To do =>
Would you please copy exactly the line with "ATOM 128 N N" and all lines that follow it in the data below, through the last one?

Data items:
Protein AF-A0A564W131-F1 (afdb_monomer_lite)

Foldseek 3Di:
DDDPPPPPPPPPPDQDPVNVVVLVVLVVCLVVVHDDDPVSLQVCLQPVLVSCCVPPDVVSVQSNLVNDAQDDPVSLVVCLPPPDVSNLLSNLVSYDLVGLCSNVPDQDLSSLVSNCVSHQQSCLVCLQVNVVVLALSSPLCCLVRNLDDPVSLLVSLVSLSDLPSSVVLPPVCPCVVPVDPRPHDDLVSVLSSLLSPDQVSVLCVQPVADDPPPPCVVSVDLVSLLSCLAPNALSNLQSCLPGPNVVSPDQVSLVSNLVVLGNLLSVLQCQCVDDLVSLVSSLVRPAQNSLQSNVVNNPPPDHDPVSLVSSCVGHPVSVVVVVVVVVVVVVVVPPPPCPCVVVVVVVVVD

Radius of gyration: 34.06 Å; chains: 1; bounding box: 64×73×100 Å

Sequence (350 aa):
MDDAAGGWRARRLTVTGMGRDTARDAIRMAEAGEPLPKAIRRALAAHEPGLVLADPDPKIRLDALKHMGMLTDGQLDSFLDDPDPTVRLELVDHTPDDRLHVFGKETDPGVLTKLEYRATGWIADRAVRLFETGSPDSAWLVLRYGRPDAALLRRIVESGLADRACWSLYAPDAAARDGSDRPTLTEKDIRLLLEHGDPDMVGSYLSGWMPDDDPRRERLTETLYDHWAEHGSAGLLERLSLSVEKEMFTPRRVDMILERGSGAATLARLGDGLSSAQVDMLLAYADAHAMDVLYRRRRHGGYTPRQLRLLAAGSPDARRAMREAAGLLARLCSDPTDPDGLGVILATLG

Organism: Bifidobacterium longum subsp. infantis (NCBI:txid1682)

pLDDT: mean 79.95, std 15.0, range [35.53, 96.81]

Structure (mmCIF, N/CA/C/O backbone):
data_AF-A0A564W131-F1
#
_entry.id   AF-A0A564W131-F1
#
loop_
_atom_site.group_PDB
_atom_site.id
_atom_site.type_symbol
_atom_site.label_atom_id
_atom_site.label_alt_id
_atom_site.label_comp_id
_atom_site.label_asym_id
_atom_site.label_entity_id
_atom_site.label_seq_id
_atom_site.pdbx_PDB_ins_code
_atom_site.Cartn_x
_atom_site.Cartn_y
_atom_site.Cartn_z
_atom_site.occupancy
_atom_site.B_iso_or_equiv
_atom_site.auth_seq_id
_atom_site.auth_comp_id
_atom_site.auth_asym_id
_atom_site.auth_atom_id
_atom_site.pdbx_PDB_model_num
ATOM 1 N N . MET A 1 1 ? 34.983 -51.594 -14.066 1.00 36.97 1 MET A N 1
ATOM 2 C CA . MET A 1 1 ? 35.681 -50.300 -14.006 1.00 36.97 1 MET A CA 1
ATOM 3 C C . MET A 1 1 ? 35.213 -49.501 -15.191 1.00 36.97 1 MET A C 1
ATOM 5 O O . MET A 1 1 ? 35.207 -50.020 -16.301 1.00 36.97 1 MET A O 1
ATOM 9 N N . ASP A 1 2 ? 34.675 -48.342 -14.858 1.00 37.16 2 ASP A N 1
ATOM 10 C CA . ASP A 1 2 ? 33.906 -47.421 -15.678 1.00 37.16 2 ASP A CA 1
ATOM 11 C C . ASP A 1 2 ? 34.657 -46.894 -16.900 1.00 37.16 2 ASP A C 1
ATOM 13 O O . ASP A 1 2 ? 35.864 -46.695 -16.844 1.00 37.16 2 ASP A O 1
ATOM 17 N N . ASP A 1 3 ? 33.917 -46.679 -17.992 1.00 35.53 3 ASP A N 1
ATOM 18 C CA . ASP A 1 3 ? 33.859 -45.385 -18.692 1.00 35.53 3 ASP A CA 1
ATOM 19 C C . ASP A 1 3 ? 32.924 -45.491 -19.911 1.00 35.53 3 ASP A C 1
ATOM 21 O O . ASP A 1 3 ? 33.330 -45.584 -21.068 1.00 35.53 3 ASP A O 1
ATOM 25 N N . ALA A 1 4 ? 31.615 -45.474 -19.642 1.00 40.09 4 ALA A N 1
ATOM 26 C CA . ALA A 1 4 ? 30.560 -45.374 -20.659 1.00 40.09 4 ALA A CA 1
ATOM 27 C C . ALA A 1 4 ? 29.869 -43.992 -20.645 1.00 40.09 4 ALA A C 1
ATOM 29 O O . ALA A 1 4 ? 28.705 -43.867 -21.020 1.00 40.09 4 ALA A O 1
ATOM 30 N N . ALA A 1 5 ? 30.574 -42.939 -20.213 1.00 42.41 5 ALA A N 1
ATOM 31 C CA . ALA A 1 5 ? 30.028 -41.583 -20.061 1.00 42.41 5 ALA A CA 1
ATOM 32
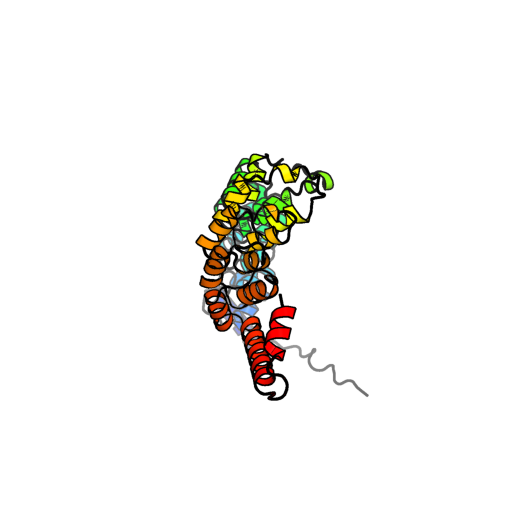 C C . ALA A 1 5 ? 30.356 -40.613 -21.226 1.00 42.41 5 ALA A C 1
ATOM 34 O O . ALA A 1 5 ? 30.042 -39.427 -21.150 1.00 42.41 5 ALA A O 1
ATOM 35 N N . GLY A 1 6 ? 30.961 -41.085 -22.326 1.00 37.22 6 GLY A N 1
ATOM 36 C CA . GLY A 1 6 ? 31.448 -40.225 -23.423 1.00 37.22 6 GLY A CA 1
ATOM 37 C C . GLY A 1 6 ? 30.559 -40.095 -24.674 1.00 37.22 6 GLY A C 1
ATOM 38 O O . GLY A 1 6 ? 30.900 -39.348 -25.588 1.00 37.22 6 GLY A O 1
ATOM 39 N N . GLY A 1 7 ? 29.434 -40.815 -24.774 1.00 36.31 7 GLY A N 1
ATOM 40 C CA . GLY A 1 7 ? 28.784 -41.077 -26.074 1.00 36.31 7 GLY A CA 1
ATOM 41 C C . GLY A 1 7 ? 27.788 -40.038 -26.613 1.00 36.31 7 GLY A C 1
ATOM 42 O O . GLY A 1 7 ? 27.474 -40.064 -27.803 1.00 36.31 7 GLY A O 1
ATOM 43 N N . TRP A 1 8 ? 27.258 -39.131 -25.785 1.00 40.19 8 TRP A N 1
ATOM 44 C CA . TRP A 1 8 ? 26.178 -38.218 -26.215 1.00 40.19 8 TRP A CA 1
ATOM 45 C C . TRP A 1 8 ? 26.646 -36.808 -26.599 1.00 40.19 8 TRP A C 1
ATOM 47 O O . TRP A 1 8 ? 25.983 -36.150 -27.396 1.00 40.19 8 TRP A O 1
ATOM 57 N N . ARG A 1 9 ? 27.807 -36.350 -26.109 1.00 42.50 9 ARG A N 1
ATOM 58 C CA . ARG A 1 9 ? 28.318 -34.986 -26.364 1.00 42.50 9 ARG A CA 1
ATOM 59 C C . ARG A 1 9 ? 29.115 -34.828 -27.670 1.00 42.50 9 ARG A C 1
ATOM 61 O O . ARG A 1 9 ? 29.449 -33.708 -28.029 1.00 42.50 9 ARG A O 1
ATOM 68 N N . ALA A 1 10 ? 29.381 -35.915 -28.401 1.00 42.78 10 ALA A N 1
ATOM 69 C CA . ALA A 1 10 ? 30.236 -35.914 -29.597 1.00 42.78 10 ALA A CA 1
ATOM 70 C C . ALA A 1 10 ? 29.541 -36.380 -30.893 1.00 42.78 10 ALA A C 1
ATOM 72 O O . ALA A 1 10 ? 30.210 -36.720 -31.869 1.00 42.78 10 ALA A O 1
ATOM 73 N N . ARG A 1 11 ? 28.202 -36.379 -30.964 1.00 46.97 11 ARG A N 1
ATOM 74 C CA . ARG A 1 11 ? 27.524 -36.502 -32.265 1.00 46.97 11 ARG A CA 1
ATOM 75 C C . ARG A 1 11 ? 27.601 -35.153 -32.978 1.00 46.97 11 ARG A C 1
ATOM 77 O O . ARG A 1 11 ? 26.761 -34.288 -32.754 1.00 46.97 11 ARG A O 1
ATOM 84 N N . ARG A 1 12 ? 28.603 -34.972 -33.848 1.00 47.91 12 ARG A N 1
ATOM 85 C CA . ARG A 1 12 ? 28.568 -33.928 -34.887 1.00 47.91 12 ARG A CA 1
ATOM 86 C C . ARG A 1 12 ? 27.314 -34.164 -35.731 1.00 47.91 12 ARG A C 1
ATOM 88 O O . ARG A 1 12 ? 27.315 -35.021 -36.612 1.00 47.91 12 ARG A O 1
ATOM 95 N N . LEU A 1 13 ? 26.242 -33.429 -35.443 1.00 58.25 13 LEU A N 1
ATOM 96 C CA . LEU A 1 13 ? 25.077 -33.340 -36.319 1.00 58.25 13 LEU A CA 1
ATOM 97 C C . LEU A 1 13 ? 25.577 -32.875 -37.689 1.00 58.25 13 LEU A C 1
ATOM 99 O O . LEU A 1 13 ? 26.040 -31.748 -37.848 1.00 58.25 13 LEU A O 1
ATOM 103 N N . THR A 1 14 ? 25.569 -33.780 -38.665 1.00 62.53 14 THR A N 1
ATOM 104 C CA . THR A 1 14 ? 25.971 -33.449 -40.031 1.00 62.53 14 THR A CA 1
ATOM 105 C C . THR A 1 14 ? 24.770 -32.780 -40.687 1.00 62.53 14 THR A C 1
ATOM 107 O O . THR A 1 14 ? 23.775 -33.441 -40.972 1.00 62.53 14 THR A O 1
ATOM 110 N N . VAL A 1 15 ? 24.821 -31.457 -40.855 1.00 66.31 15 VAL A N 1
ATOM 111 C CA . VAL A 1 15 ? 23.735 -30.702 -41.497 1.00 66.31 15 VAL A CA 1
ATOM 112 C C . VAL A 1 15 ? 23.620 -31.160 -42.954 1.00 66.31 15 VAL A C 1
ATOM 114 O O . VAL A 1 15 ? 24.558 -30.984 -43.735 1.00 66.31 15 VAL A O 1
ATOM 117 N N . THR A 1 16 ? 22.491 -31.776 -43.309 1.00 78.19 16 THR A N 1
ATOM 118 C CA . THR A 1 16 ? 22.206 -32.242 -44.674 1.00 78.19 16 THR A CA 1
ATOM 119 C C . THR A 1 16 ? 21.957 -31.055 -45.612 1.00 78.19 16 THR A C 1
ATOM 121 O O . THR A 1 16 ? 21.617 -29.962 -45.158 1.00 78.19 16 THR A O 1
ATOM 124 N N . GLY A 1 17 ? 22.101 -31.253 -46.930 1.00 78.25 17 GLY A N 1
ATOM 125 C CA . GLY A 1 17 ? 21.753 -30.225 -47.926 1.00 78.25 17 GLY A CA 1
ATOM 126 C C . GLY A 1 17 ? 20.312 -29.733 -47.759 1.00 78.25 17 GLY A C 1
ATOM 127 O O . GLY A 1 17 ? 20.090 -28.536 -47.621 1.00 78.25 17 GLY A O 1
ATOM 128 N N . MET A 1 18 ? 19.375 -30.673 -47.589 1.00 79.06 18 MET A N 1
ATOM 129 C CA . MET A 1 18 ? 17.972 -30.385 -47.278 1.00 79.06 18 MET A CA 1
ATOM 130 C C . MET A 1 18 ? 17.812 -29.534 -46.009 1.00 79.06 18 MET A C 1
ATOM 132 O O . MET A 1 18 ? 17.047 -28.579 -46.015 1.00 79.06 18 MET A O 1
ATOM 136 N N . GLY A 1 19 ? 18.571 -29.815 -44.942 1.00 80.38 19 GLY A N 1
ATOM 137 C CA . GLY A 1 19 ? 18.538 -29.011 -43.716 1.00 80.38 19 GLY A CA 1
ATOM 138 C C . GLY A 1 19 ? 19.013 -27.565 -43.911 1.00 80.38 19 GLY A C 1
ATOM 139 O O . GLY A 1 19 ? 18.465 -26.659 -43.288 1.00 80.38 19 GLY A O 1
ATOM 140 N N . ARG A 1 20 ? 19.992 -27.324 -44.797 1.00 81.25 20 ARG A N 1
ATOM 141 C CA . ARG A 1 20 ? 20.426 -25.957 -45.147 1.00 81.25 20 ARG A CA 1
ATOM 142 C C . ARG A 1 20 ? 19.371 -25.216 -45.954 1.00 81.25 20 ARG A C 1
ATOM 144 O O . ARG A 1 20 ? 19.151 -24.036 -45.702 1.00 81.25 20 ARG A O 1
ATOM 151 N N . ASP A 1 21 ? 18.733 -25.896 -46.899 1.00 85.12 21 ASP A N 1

Response =>
ATOM 128 N N . MET A 1 18 ? 19.375 -30.673 -47.589 1.00 79.06 18 MET A N 1
ATOM 129 C CA . MET A 1 18 ? 17.972 -30.385 -47.278 1.00 79.06 18 MET A CA 1
ATOM 130 C C . MET A 1 18 ? 17.812 -29.534 -46.009 1.00 79.06 18 MET A C 1
ATOM 132 O O . MET A 1 18 ? 17.047 -28.579 -46.015 1.00 79.06 18 MET A O 1
ATOM 136 N N . GLY A 1 19 ? 18.571 -29.815 -44.942 1.00 80.38 19 GLY A N 1
ATOM 137 C CA . GLY A 1 19 ? 18.538 -29.011 -43.716 1.00 80.38 19 GLY A CA 1
ATOM 138 C C . GLY A 1 19 ? 19.013 -27.565 -43.911 1.00 80.38 19 GLY A C 1
ATOM 139 O O . GLY A 1 19 ? 18.465 -26.659 -43.288 1.00 80.38 19 GLY A O 1
ATOM 140 N N . ARG A 1 20 ? 19.992 -27.324 -44.797 1.00 81.25 20 ARG A N 1
ATOM 141 C CA . ARG A 1 20 ? 20.426 -25.957 -45.147 1.00 81.25 20 ARG A CA 1
ATOM 142 C C . ARG A 1 20 ? 19.371 -25.216 -45.954 1.00 81.25 20 ARG A C 1
ATOM 144 O O . ARG A 1 20 ? 19.151 -24.036 -45.702 1.00 81.25 20 ARG A O 1
ATOM 151 N N . ASP A 1 21 ? 18.733 -25.896 -46.899 1.00 85.12 21 ASP A N 1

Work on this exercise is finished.